Records contained in a dataset:
*** Block opens ***

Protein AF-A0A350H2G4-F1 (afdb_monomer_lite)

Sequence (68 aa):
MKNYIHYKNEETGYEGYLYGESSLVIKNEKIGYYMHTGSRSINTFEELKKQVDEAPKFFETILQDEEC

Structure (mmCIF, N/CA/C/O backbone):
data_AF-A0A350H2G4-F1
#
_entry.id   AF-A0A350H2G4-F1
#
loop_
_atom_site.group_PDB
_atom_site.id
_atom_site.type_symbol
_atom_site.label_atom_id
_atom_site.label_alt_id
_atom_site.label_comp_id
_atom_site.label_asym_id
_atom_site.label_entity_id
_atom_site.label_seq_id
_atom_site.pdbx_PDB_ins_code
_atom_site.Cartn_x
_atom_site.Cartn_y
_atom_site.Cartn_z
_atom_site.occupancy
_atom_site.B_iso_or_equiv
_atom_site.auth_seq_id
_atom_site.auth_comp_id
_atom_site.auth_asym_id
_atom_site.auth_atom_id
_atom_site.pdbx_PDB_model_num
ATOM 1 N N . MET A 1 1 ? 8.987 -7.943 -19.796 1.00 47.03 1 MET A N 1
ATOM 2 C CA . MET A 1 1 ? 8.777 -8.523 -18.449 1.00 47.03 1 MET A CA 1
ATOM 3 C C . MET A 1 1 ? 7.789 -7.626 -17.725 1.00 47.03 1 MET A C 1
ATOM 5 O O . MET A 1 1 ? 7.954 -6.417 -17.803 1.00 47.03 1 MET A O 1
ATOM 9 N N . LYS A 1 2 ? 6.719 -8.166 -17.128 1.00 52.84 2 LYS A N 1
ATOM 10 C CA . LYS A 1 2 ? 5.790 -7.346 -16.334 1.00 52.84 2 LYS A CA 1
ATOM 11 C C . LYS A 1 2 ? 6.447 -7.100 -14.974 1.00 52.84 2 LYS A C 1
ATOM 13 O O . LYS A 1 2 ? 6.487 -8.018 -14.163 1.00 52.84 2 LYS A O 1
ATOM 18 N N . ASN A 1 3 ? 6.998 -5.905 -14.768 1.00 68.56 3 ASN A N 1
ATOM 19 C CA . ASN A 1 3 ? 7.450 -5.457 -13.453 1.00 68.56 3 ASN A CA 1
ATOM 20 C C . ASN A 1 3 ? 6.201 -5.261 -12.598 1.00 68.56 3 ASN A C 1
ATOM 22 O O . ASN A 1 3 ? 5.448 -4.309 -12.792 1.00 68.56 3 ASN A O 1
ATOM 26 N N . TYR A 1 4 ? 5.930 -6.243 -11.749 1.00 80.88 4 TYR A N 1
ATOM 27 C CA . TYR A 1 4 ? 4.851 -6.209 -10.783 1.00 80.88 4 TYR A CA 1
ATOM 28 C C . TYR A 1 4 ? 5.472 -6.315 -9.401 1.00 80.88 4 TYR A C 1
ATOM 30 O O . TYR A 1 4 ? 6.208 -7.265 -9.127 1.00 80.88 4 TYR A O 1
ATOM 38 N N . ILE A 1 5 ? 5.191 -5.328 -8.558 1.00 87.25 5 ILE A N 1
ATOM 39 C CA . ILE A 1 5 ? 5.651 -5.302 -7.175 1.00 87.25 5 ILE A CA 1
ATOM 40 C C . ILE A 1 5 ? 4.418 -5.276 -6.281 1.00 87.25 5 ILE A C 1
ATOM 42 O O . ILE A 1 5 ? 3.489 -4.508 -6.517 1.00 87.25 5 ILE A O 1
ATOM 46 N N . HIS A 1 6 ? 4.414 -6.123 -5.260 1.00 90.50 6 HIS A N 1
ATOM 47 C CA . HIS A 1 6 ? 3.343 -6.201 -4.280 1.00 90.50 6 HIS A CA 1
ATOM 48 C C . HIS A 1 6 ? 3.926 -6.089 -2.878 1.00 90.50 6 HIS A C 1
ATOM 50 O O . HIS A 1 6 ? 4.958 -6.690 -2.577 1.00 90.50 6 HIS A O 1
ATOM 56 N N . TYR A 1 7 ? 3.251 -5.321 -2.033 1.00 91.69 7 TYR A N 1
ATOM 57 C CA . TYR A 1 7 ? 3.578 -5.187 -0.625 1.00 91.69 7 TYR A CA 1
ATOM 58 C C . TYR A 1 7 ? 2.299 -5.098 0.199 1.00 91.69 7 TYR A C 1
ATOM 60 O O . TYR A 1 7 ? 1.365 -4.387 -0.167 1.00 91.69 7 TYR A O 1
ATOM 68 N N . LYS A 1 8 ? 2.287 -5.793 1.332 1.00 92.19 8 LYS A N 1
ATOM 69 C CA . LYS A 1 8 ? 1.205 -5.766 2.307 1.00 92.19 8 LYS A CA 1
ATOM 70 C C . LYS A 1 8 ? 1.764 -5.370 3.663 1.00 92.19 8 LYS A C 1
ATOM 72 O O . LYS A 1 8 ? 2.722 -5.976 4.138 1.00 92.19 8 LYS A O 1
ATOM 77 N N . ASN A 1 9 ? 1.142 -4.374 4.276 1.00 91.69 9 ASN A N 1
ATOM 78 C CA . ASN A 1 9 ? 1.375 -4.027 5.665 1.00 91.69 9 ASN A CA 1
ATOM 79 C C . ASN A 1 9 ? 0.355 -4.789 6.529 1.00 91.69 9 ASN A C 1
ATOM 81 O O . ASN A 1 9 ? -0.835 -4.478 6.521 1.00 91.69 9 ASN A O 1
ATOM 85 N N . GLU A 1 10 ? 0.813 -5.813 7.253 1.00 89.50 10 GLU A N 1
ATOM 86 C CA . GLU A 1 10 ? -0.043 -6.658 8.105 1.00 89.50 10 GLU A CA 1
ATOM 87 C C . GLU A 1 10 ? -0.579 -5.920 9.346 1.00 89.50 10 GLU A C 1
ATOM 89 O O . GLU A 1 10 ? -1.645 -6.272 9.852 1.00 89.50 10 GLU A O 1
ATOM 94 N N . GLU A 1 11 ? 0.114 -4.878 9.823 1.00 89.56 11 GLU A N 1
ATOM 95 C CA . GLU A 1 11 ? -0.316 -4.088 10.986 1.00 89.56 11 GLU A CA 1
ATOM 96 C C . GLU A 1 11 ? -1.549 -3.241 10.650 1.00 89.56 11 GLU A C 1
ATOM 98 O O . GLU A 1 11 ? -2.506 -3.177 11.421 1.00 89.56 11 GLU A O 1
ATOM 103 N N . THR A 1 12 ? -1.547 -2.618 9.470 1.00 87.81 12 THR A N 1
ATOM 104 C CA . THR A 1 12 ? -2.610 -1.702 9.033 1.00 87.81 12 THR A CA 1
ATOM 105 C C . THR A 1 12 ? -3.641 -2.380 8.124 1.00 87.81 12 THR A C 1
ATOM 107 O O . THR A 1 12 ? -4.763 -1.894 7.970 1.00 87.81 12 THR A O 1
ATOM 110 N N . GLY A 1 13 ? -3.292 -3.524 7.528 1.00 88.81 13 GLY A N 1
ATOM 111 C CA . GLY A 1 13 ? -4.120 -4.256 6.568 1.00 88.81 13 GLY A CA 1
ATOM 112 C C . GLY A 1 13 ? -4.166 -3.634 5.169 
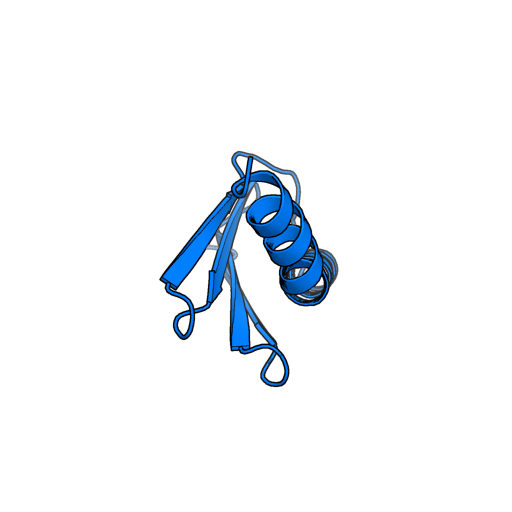1.00 88.81 13 GLY A C 1
ATOM 113 O O . GLY A 1 13 ? -4.994 -4.051 4.360 1.00 88.81 13 GLY A O 1
ATOM 114 N N . TYR A 1 14 ? -3.312 -2.646 4.885 1.00 90.50 14 TYR A N 1
ATOM 115 C CA . TYR A 1 14 ? -3.206 -2.029 3.564 1.00 90.50 14 TYR A CA 1
ATOM 116 C C . TYR A 1 14 ? -2.283 -2.832 2.647 1.00 90.50 14 TYR A C 1
ATOM 118 O O . TYR A 1 14 ? -1.245 -3.353 3.059 1.00 90.50 14 TYR A O 1
ATOM 126 N N . GLU A 1 15 ? -2.650 -2.890 1.373 1.00 92.38 15 GLU A N 1
ATOM 127 C CA . GLU A 1 15 ? -1.940 -3.622 0.331 1.00 92.38 15 GLU A CA 1
ATOM 128 C C . GLU A 1 15 ? -1.702 -2.707 -0.864 1.00 92.38 15 GLU A C 1
ATOM 130 O O . GLU A 1 15 ? -2.631 -2.055 -1.338 1.00 92.38 15 GLU A O 1
ATOM 135 N N . GLY A 1 16 ? -0.471 -2.668 -1.362 1.00 90.69 16 GLY A N 1
ATOM 136 C CA . GLY A 1 16 ? -0.063 -1.869 -2.507 1.00 90.69 16 GLY A CA 1
ATOM 137 C C . GLY A 1 16 ? 0.425 -2.729 -3.663 1.00 90.69 16 GLY A C 1
ATOM 138 O O . GLY A 1 16 ? 1.216 -3.653 -3.478 1.00 90.69 16 GLY A O 1
ATOM 139 N N . TYR A 1 17 ? 0.007 -2.370 -4.868 1.00 89.31 17 TYR A N 1
ATOM 140 C CA . TYR A 1 17 ? 0.319 -3.047 -6.115 1.00 89.31 17 TYR A CA 1
ATOM 141 C C . TYR A 1 17 ? 0.890 -2.040 -7.100 1.00 89.31 17 TYR A C 1
ATOM 143 O O . TYR A 1 17 ? 0.207 -1.085 -7.468 1.00 89.31 17 TYR A O 1
ATOM 151 N N . LEU A 1 18 ? 2.119 -2.273 -7.550 1.00 87.12 18 LEU A N 1
ATOM 152 C CA . LEU A 1 18 ? 2.743 -1.503 -8.612 1.00 87.12 18 LEU A CA 1
ATOM 153 C C . LEU A 1 18 ? 2.721 -2.307 -9.912 1.00 87.12 18 LEU A C 1
ATOM 155 O O . LEU A 1 18 ? 3.322 -3.379 -9.995 1.00 87.12 18 LEU A O 1
ATOM 159 N N . TYR A 1 19 ? 2.026 -1.788 -10.921 1.00 84.38 19 TYR A N 1
ATOM 160 C CA . TYR A 1 19 ? 1.921 -2.357 -12.258 1.00 84.38 19 TYR A CA 1
ATOM 161 C C . TYR A 1 19 ? 2.748 -1.532 -13.250 1.00 84.38 19 TYR A C 1
ATOM 163 O O . TYR A 1 19 ? 2.399 -0.401 -13.598 1.00 84.38 19 TYR A O 1
ATOM 171 N N . GLY A 1 20 ? 3.826 -2.126 -13.763 1.00 76.75 20 GLY A N 1
ATOM 172 C CA . GLY A 1 20 ? 4.720 -1.452 -14.701 1.00 76.75 20 GLY A CA 1
ATOM 173 C C . GLY A 1 20 ? 5.500 -0.324 -14.028 1.00 76.75 20 GLY A C 1
ATOM 174 O O . GLY A 1 20 ? 5.951 -0.473 -12.899 1.00 76.75 20 GLY A O 1
ATOM 175 N N . GLU A 1 21 ? 5.675 0.785 -14.741 1.00 69.94 21 GLU A N 1
ATOM 176 C CA . GLU A 1 21 ? 6.446 1.951 -14.276 1.00 69.94 21 GLU A CA 1
ATOM 177 C C . GLU A 1 21 ? 5.555 3.112 -13.815 1.00 69.94 21 GLU A C 1
ATOM 179 O O . GLU A 1 21 ? 6.051 4.214 -13.611 1.00 69.94 21 GLU A O 1
ATOM 184 N N . SER A 1 22 ? 4.227 2.937 -13.764 1.00 72.56 22 
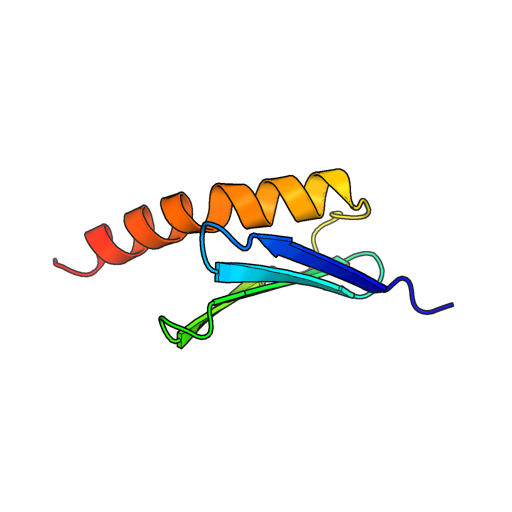SER A N 1
ATOM 185 C CA . SER A 1 22 ? 3.354 4.104 -13.587 1.00 72.56 22 SER A CA 1
ATOM 186 C C . SER A 1 22 ? 2.030 3.902 -12.864 1.00 72.56 22 SER A C 1
ATOM 188 O O . SER A 1 22 ? 1.401 4.890 -12.482 1.00 72.56 22 SER A O 1
ATOM 190 N N . SER A 1 23 ? 1.577 2.664 -12.661 1.00 81.75 23 SER A N 1
ATOM 191 C CA . SER A 1 23 ? 0.275 2.398 -12.049 1.00 81.75 23 SER A CA 1
ATOM 192 C C . SER A 1 23 ? 0.454 1.837 -10.646 1.00 81.75 23 SER A C 1
ATOM 194 O O . SER A 1 23 ? 1.007 0.755 -10.475 1.00 81.75 23 SER A O 1
ATOM 196 N N . LEU A 1 24 ? -0.033 2.577 -9.649 1.00 86.19 24 LEU A N 1
ATOM 197 C CA . LEU A 1 24 ? -0.065 2.164 -8.250 1.00 86.19 24 LEU A CA 1
ATOM 198 C C . LEU A 1 24 ? -1.518 2.051 -7.781 1.00 86.19 24 LEU A C 1
ATOM 200 O O . LEU A 1 24 ? -2.318 2.979 -7.935 1.00 86.19 24 LEU A O 1
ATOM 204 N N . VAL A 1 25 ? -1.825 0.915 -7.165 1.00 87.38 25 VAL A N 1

*** Block closes ***

What to work on: Return exactly, and only, the lines above starting at the line that contains "ATOM 11 C C" and ending at the line that contains "ATOM 20 C C".

Your response:
ATOM 11 C C . LYS A 1 2 ? 6.447 -7.100 -14.974 1.00 52.84 2 LYS A C 1
ATOM 13 O O . LYS A 1 2 ? 6.487 -8.018 -14.163 1.00 52.84 2 LYS A O 1
ATOM 18 N N . ASN A 1 3 ? 6.998 -5.905 -14.768 1.00 68.56 3 ASN A N 1
ATOM 19 C CA . ASN A 1 3 ? 7.450 -5.457 -13.453 1.00 68.56 3 ASN A CA 1
ATOM 20 C C . ASN A 1 3 ? 6.201 -5.261 -12.598 1.00 68.56 3 ASN A C 1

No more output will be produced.